=== Extracted entries ===

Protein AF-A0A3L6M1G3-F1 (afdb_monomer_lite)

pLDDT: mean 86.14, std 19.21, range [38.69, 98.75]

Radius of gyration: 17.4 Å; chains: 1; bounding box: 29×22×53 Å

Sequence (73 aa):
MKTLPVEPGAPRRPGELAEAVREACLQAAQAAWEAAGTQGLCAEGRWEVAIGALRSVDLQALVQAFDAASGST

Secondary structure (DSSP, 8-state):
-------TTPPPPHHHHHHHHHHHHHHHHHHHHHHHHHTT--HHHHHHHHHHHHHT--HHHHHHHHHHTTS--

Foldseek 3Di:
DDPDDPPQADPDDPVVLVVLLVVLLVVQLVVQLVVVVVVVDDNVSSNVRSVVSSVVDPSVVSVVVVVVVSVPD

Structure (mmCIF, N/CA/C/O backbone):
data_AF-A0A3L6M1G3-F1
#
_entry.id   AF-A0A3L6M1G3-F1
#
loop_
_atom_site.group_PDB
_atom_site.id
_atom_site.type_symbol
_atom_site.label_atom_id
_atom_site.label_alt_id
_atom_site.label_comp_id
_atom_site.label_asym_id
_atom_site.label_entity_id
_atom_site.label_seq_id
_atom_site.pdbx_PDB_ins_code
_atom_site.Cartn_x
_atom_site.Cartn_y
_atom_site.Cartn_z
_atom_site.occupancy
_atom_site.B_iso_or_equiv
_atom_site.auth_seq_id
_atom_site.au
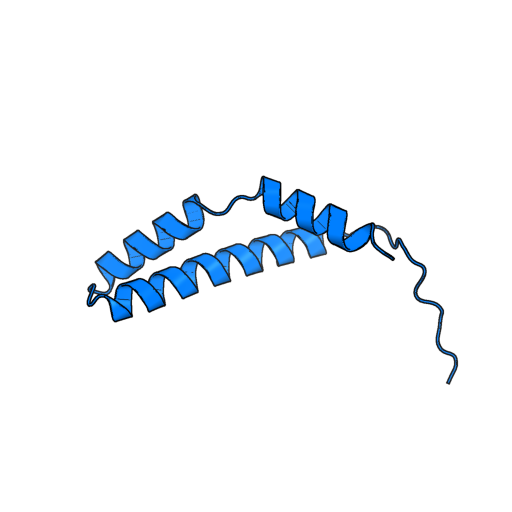th_comp_id
_atom_site.auth_asym_id
_atom_site.auth_atom_id
_atom_site.pdbx_PDB_model_num
ATOM 1 N N . MET A 1 1 ? 2.974 -15.574 39.404 1.00 40.44 1 MET A N 1
ATOM 2 C CA . MET A 1 1 ? 2.586 -15.120 38.051 1.00 40.44 1 MET A CA 1
ATOM 3 C C . MET A 1 1 ? 1.073 -15.080 37.991 1.00 40.44 1 MET A C 1
ATOM 5 O O . MET A 1 1 ? 0.456 -16.132 37.938 1.00 40.44 1 MET A O 1
ATOM 9 N N . LYS A 1 2 ? 0.472 -13.896 38.120 1.00 40.53 2 LYS A N 1
ATOM 10 C CA . LYS A 1 2 ? -0.972 -13.732 37.951 1.00 40.53 2 LYS A CA 1
ATOM 11 C C . LYS A 1 2 ? -1.165 -13.283 36.507 1.00 40.53 2 LYS A C 1
ATOM 13 O O . LYS A 1 2 ? -0.784 -12.167 36.171 1.00 40.53 2 LYS A O 1
ATOM 18 N N . THR A 1 3 ? -1.646 -14.172 35.647 1.00 48.00 3 THR A N 1
ATOM 19 C CA . THR A 1 3 ? -2.216 -13.764 34.362 1.00 48.00 3 THR A CA 1
ATOM 20 C C . THR A 1 3 ? -3.403 -12.866 34.687 1.00 48.00 3 THR A C 1
ATOM 22 O O . THR A 1 3 ? -4.377 -13.317 35.291 1.00 48.00 3 THR A O 1
ATOM 25 N N . LEU A 1 4 ? -3.276 -11.574 34.389 1.00 38.69 4 LEU A N 1
ATOM 26 C CA . LEU A 1 4 ? -4.430 -10.686 34.326 1.00 38.69 4 LEU A CA 1
ATOM 27 C C . LEU A 1 4 ? -5.295 -11.159 33.148 1.00 38.69 4 LEU A C 1
ATOM 29 O O . LEU A 1 4 ? -4.731 -11.436 32.086 1.00 38.69 4 LEU A O 1
ATOM 33 N N . PRO A 1 5 ? -6.618 -11.294 33.318 1.00 50.41 5 PRO A N 1
ATOM 34 C CA . PRO A 1 5 ? -7.499 -11.529 32.187 1.00 50.41 5 PRO A CA 1
ATOM 35 C C . PRO A 1 5 ? -7.367 -10.340 31.228 1.00 50.41 5 PRO A C 1
ATOM 37 O O . PRO A 1 5 ? -7.526 -9.186 31.627 1.00 50.41 5 PRO A O 1
ATOM 40 N N . VAL A 1 6 ? -7.005 -10.617 29.975 1.00 53.00 6 VAL A N 1
ATOM 41 C CA . VAL A 1 6 ? -7.253 -9.674 28.884 1.00 53.00 6 VAL A CA 1
ATOM 42 C C . VAL A 1 6 ? -8.763 -9.672 28.704 1.00 53.00 6 VAL A C 1
ATOM 44 O O . VAL A 1 6 ? -9.331 -10.664 28.255 1.00 53.00 6 VAL A O 1
ATOM 47 N N . GLU A 1 7 ? -9.406 -8.596 29.142 1.00 47.16 7 GLU A N 1
ATOM 48 C CA . GLU A 1 7 ? -10.833 -8.380 28.924 1.00 47.16 7 GLU A CA 1
ATOM 49 C C . GLU A 1 7 ? -11.086 -8.292 27.405 1.00 47.16 7 GLU A C 1
ATOM 51 O O . GLU A 1 7 ? -10.477 -7.437 26.744 1.00 47.16 7 GLU A O 1
ATOM 56 N N . PRO A 1 8 ? -11.940 -9.151 26.819 1.00 50.53 8 PRO A N 1
ATOM 57 C CA . PRO A 1 8 ? -12.353 -8.995 25.430 1.00 50.53 8 PRO A CA 1
ATOM 58 C C . PRO A 1 8 ? -13.117 -7.669 25.293 1.00 50.53 8 PRO A C 1
ATOM 60 O O . PRO A 1 8 ? -14.122 -7.446 25.966 1.00 50.53 8 PRO A O 1
ATOM 63 N N . GLY A 1 9 ? -12.612 -6.764 24.447 1.00 55.41 9 GLY A N 1
ATOM 64 C CA . GLY A 1 9 ? -13.283 -5.495 24.132 1.00 55.41 9 GLY A CA 1
ATOM 65 C C . GLY A 1 9 ? -12.706 -4.219 24.758 1.00 55.41 9 GLY A C 1
ATOM 66 O O . GLY A 1 9 ? -13.449 -3.256 24.950 1.00 55.41 9 GLY A O 1
ATOM 67 N N . ALA A 1 10 ? -11.403 -4.150 25.060 1.00 59.19 10 ALA A N 1
ATOM 68 C CA . ALA A 1 10 ? -10.771 -2.871 25.410 1.00 59.19 10 ALA A CA 1
ATOM 69 C C . ALA A 1 10 ? -11.072 -1.782 24.346 1.00 59.19 10 ALA A C 1
ATOM 71 O O . ALA A 1 10 ? -11.062 -2.080 23.147 1.00 59.19 10 ALA A O 1
ATOM 72 N N . PRO A 1 11 ? -11.339 -0.520 24.748 1.00 60.31 11 PRO A N 1
ATOM 73 C CA . PRO A 1 11 ? -11.690 0.540 23.811 1.00 60.31 11 PRO A CA 1
ATOM 74 C C . PRO A 1 11 ? -10.534 0.773 22.843 1.00 60.31 11 PRO A C 1
ATOM 76 O O . PRO A 1 11 ? -9.427 1.138 23.250 1.00 60.31 11 PRO A O 1
ATOM 79 N N . ARG A 1 12 ? -10.799 0.566 21.554 1.00 69.12 12 ARG A N 1
ATOM 80 C CA . ARG A 1 12 ? -9.794 0.754 20.513 1.00 69.12 12 ARG A CA 1
ATOM 81 C C . ARG A 1 12 ? -9.336 2.191 20.481 1.00 69.12 12 ARG A C 1
ATOM 83 O O . ARG A 1 12 ? -10.142 3.123 20.409 1.00 69.12 12 ARG A O 1
ATOM 90 N N . ARG A 1 13 ? -8.021 2.372 20.541 1.00 81.50 13 ARG A N 1
ATOM 91 C CA . ARG A 1 13 ? -7.447 3.711 20.571 1.00 81.50 13 ARG A CA 
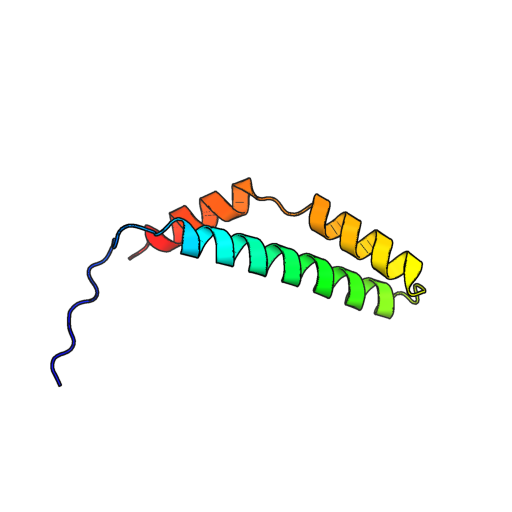1
ATOM 92 C C . ARG A 1 13 ? -7.311 4.204 19.134 1.00 81.50 13 ARG A C 1
ATOM 94 O O . ARG A 1 13 ? -6.754 3.481 18.311 1.00 81.50 13 ARG A O 1
ATOM 101 N N . PRO A 1 14 ? -7.723 5.443 18.821 1.00 84.00 14 PRO A N 1
ATOM 102 C CA . PRO A 1 14 ? -7.528 6.024 17.491 1.00 84.00 14 PRO A CA 1
ATOM 103 C C . PRO A 1 14 ? -6.084 5.918 16.968 1.00 84.00 14 PRO A C 1
ATOM 105 O O . PRO A 1 14 ? -5.874 5.796 15.766 1.00 84.00 14 PRO A O 1
ATOM 108 N N . GLY A 1 15 ? -5.089 5.901 17.866 1.00 92.06 15 GLY A N 1
ATOM 109 C CA . GLY A 1 15 ? -3.683 5.684 17.510 1.00 92.06 15 GLY A CA 1
ATOM 110 C C . GLY A 1 15 ? -3.380 4.299 16.926 1.00 92.06 15 GLY A C 1
ATOM 111 O O . GLY A 1 15 ? -2.564 4.200 16.021 1.00 92.06 15 GLY A O 1
ATOM 112 N N . GLU A 1 16 ? -4.057 3.241 17.375 1.00 90.69 16 GLU A N 1
ATOM 113 C CA . GLU A 1 16 ? -3.854 1.881 16.847 1.00 90.69 16 GLU A CA 1
ATOM 114 C C . GLU A 1 16 ? -4.383 1.762 15.415 1.00 90.69 16 GLU A C 1
ATOM 116 O O . GLU A 1 16 ? -3.71
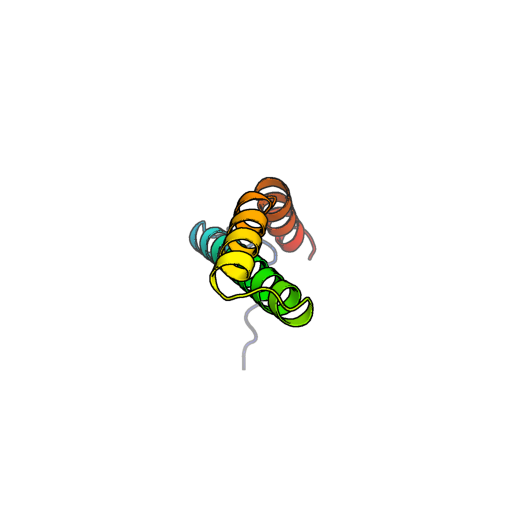9 1.182 14.560 1.00 90.69 16 GLU A O 1
ATOM 121 N N . LEU A 1 17 ? -5.531 2.386 15.128 1.00 92.38 17 LEU A N 1
ATOM 122 C CA . LEU A 1 17 ? -6.052 2.475 13.764 1.00 92.38 17 LEU A CA 1
ATOM 123 C C . LEU A 1 17 ? -5.123 3.303 12.865 1.00 92.38 17 LEU A C 1
ATOM 125 O O . LEU A 1 17 ? -4.864 2.916 11.730 1.00 92.38 17 LEU A O 1
ATOM 129 N N . ALA A 1 18 ? -4.607 4.431 13.361 1.00 95.69 18 ALA A N 1
ATOM 130 C CA . ALA A 1 18 ? -3.690 5.270 12.593 1.00 95.69 18 ALA A CA 1
ATOM 131 C C . ALA A 1 18 ? -2.393 4.529 12.224 1.00 95.69 18 ALA A C 1
ATOM 133 O O . ALA A 1 18 ? -1.927 4.653 11.091 1.00 95.69 18 ALA A O 1
ATOM 134 N N . GLU A 1 19 ? -1.836 3.731
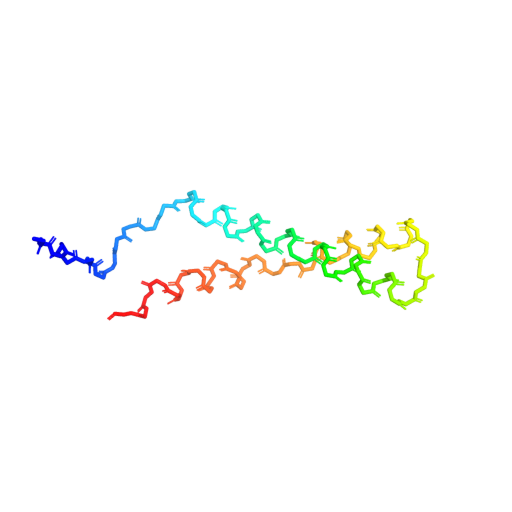 13.140 1.00 95.94 19 GLU A N 1
ATOM 135 C CA . GLU A 1 19 ? -0.675 2.889 12.835 1.00 95.94 19 GLU A CA 1
ATOM 136 C C . GLU A 1 19 ? -1.025 1.745 11.876 1.00 95.94 19 GLU A C 1
ATOM 138 O O . GLU A 1 19 ? -0.259 1.481 10.954 1.00 95.94 19 GLU A O 1
ATOM 143 N N . ALA A 1 20 ? -2.205 1.128 12.000 1.00 94.62 20 ALA A N 1
ATOM 144 C CA . ALA A 1 20 ? -2.658 0.120 11.039 1.00 94.62 20 ALA A CA 1
ATOM 145 C C . ALA A 1 20 ? -2.794 0.694 9.615 1.00 94.62 20 ALA A C 1
ATOM 147 O O . ALA A 1 20 ? -2.368 0.068 8.645 1.00 94.62 20 ALA A O 1
ATOM 148 N N . VAL A 1 21 ? -3.333 1.911 9.484 1.00 96.31 21 VAL A N 1
ATOM 149 C CA . VAL A 1 21 ? -3.404 2.630 8.203 1.00 96.31 21 VAL A CA 1
ATOM 150 C C . VAL A 1 21 ? -2.006 2.939 7.668 1.00 96.31 21 VAL A C 1
ATOM 152 O O . VAL A 1 21 ? -1.743 2.732 6.483 1.00 96.31 21 VAL A O 1
ATOM 155 N N . ARG A 1 22 ? -1.095 3.422 8.523 1.00 97.81 22 ARG A N 1
ATOM 156
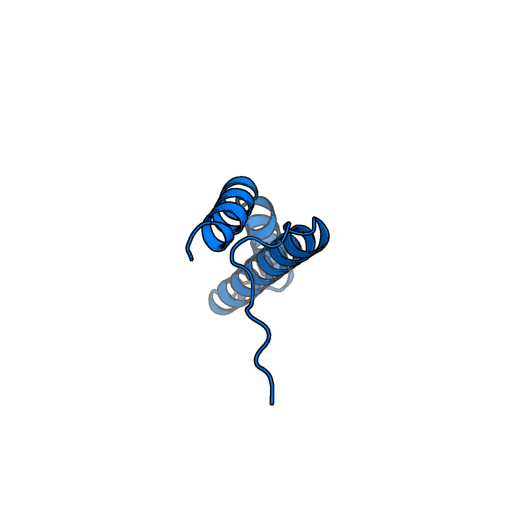 C CA . ARG A 1 22 ? 0.293 3.704 8.132 1.00 97.81 22 ARG A CA 1
ATOM 157 C C . ARG A 1 22 ? 0.975 2.453 7.590 1.00 97.81 22 ARG A C 1
ATOM 159 O O . ARG A 1 22 ? 1.568 2.517 6.516 1.00 97.81 22 ARG A O 1
ATOM 166 N N . GLU A 1 23 ? 0.874 1.348 8.317 1.00 97.56 23 GLU A N 1
ATOM 167 C CA . GLU A 1 23 ? 1.491 0.079 7.947 1.00 97.56 23 GLU A CA 1
ATOM 168 C C . GLU A 1 23 ? 0.947 -0.429 6.608 1.00 97.56 23 GLU A C 1
ATOM 170 O O . GLU A 1 23 ? 1.724 -0.746 5.711 1.00 97.56 23 GLU A O 1
ATOM 175 N N . ALA A 1 24 ? -0.374 -0.403 6.409 1.00 97.69 24 ALA A N 1
ATOM 176 C CA . ALA A 1 24 ? -0.978 -0.819 5.144 1.00 97.69 24 ALA A CA 1
ATOM 177 C C . ALA A 1 24 ? -0.507 0.029 3.951 1.00 97.69 24 ALA A C 1
ATOM 179 O O . ALA A 1 24 ? -0.225 -0.507 2.879 1.00 97.69 24 ALA A O 1
ATOM 180 N N . CYS A 1 25 ? -0.370 1.345 4.131 1.00 98.44 25 CYS A N 1
ATOM 181 C CA . CYS A 1 25 ? 0.179 2.226 3.102 1.00 98.44 25 CYS A CA 1
ATOM 182 C C . CYS A 1 25 ? 1.640 1.883 2.773 1.00 98.44 25 CYS A C 1
ATOM 184 O O . CYS A 1 25 ? 1.998 1.781 1.599 1.00 98.44 25 CYS A O 1
ATOM 186 N N . LEU A 1 26 ? 2.486 1.687 3.791 1.00 98.56 26 LEU A N 1
ATOM 187 C CA . LEU A 1 26 ? 3.894 1.329 3.595 1.00 98.56 26 LEU A CA 1
ATOM 188 C C . LEU A 1 26 ? 4.032 -0.011 2.866 1.00 98.56 26 LEU A C 1
ATOM 190 O O . LEU A 1 26 ? 4.775 -0.097 1.888 1.00 98.56 26 LEU A O 1
ATOM 194 N N . GLN A 1 27 ? 3.263 -1.017 3.281 1.00 98.38 27 GLN A N 1
ATOM 195 C CA . GLN A 1 27 ? 3.248 -2.336 2.651 1.00 98.38 27 GLN A CA 1
ATOM 196 C C . GLN A 1 27 ? 2.797 -2.266 1.190 1.00 98.38 27 GLN A C 1
ATOM 198 O O . GLN A 1 27 ? 3.453 -2.840 0.321 1.00 98.38 27 GLN A O 1
ATOM 203 N N . ALA A 1 28 ? 1.720 -1.531 0.895 1.00 98.56 28 ALA A N 1
ATOM 204 C CA . ALA A 1 28 ? 1.226 -1.373 -0.470 1.00 98.56 28 ALA A CA 1
ATOM 205 C C . ALA A 1 28 ? 2.272 -0.711 -1.381 1.00 98.56 28 ALA A C 1
ATOM 207 O O . ALA A 1 28 ? 2.535 -1.201 -2.481 1.00 98.56 28 ALA A O 1
ATOM 208 N N . ALA A 1 29 ? 2.905 0.370 -0.913 1.00 98.62 29 ALA A N 1
ATOM 209 C CA . ALA A 1 29 ? 3.951 1.063 -1.659 1.00 98.62 29 ALA A CA 1
ATOM 210 C C . ALA A 1 29 ? 5.175 0.166 -1.900 1.00 98.62 29 ALA A C 1
ATOM 212 O O . ALA A 1 29 ? 5.681 0.101 -3.022 1.00 98.62 29 ALA A O 1
ATOM 213 N N . GLN A 1 30 ? 5.637 -0.534 -0.859 1.00 98.75 30 GLN A N 1
ATOM 214 C CA . GLN A 1 30 ? 6.814 -1.394 -0.931 1.00 98.75 30 GLN A CA 1
ATOM 215 C C . GLN A 1 30 ? 6.590 -2.582 -1.870 1.00 98.75 30 GLN A C 1
ATOM 217 O O . GLN A 1 30 ? 7.400 -2.809 -2.770 1.00 98.75 30 GLN A O 1
ATOM 222 N N . ALA A 1 31 ? 5.469 -3.292 -1.723 1.00 98.69 31 ALA A N 1
ATOM 223 C CA . ALA A 1 31 ? 5.145 -4.435 -2.571 1.00 98.69 31 ALA A CA 1
ATOM 224 C C . ALA A 1 31 ? 5.041 -4.029 -4.050 1.00 98.69 31 ALA A C 1
ATOM 226 O O . ALA A 1 31 ? 5.564 -4.713 -4.931 1.00 98.69 31 ALA A O 1
ATOM 227 N N . ALA A 1 32 ? 4.414 -2.883 -4.329 1.00 98.69 32 ALA A N 1
ATOM 228 C CA . ALA A 1 32 ? 4.290 -2.348 -5.679 1.00 98.69 32 ALA A CA 1
ATOM 229 C C . ALA A 1 32 ? 5.648 -1.952 -6.281 1.00 98.69 32 ALA A C 1
ATOM 231 O O . ALA A 1 32 ? 5.926 -2.278 -7.436 1.00 98.69 32 ALA A O 1
ATOM 232 N N . TRP A 1 33 ? 6.516 -1.302 -5.499 1.00 98.75 33 TRP A N 1
ATOM 233 C CA . TRP A 1 33 ? 7.873 -0.941 -5.915 1.00 98.75 33 TRP A CA 1
ATOM 234 C C . TRP A 1 33 ? 8.720 -2.170 -6.269 1.00 98.75 33 TRP A C 1
ATOM 236 O O . TRP A 1 33 ? 9.387 -2.200 -7.309 1.00 98.75 33 TRP A O 1
ATOM 246 N N . GLU A 1 34 ? 8.696 -3.189 -5.408 1.00 98.69 34 GLU A N 1
ATOM 247 C CA . GLU A 1 34 ? 9.451 -4.428 -5.595 1.00 98.69 34 GLU A CA 1
ATOM 248 C C . GLU A 1 34 ? 8.946 -5.199 -6.820 1.00 98.69 34 GLU A C 1
ATOM 250 O O . GLU A 1 34 ? 9.745 -5.559 -7.688 1.00 98.69 34 GLU A O 1
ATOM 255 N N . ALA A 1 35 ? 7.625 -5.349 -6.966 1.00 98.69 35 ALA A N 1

===

> **What you will do**
Reproduce the records above exactly, but only from the line with "ATOM 58 C C" up to and including the line with "ATOM 110 C C". Leave the pictures out.

> **Solution below**
ATOM 58 C C . PRO A 1 8 ? -13.117 -7.669 25.293 1.00 50.53 8 PRO A C 1
ATOM 60 O O . PRO A 1 8 ? -14.122 -7.446 25.966 1.00 50.53 8 PRO A O 1
ATOM 63 N N . GLY A 1 9 ? -12.612 -6.764 24.447 1.00 55.41 9 GLY A N 1
ATOM 64 C CA . GLY A 1 9 ? -13.283 -5.495 24.132 1.00 55.41 9 GLY A CA 1
ATOM 65 C C . GLY A 1 9 ? -12.706 -4.219 24.758 1.00 55.41 9 GLY A C 1
ATOM 66 O O . GLY A 1 9 ? -13.449 -3.256 24.950 1.00 55.41 9 GLY A O 1
ATOM 67 N N . ALA A 1 10 ? -11.403 -4.150 25.060 1.00 59.19 10 ALA A N 1
ATOM 68 C CA . ALA A 1 10 ? -10.771 -2.871 25.410 1.00 59.19 10 ALA A CA 1
ATOM 69 C C . ALA A 1 10 ? -11.072 -1.782 24.346 1.00 59.19 10 ALA A C 1
ATOM 71 O O . ALA A 1 10 ? -11.062 -2.080 23.147 1.00 59.19 10 ALA A O 1
ATOM 72 N N . PRO A 1 11 ? -11.339 -0.520 24.748 1.00 60.31 11 PRO A N 1
ATOM 73 C CA . PRO A 1 11 ? -11.690 0.540 23.811 1.00 60.31 11 PRO A CA 1
ATOM 74 C C . PRO A 1 11 ? -10.534 0.773 22.843 1.00 60.31 11 PRO A C 1
ATOM 76 O O . PRO A 1 11 ? -9.427 1.138 23.250 1.00 60.31 11 PRO A O 1
ATOM 79 N N . ARG A 1 12 ? -10.799 0.566 21.554 1.00 69.12 12 ARG A N 1
ATOM 80 C CA . ARG A 1 12 ? -9.794 0.754 20.513 1.00 69.12 12 ARG A CA 1
ATOM 81 C C . ARG A 1 12 ? -9.336 2.191 20.481 1.00 69.12 12 ARG A C 1
ATOM 83 O O . ARG A 1 12 ? -10.142 3.123 20.409 1.00 69.12 12 ARG A O 1
ATOM 90 N N . ARG A 1 13 ? -8.021 2.372 20.541 1.00 81.50 13 ARG A N 1
ATOM 91 C CA . ARG A 1 13 ? -7.447 3.711 20.571 1.00 81.50 13 ARG A CA 
1
ATOM 92 C C . ARG A 1 13 ? -7.311 4.204 19.134 1.00 81.50 13 ARG A C 1
ATOM 94 O O . ARG A 1 13 ? -6.754 3.481 18.311 1.00 81.50 13 ARG A O 1
ATOM 101 N N . PRO A 1 14 ? -7.723 5.443 18.821 1.00 84.00 14 PRO A N 1
ATOM 102 C CA . PRO A 1 14 ? -7.528 6.024 17.491 1.00 84.00 14 PRO A CA 1
ATOM 103 C C . PRO A 1 14 ? -6.084 5.918 16.968 1.00 84.00 14 PRO A C 1
ATOM 105 O O . PRO A 1 14 ? -5.874 5.796 15.766 1.00 84.00 14 PRO A O 1
ATOM 108 N N . GLY A 1 15 ? -5.089 5.901 17.866 1.00 92.06 15 GLY A N 1
ATOM 109 C CA . GLY A 1 15 ? -3.683 5.684 17.510 1.00 92.06 15 GLY A CA 1
ATOM 110 C C . GLY A 1 15 ? -3.380 4.299 16.926 1.00 92.06 15 GLY A C 1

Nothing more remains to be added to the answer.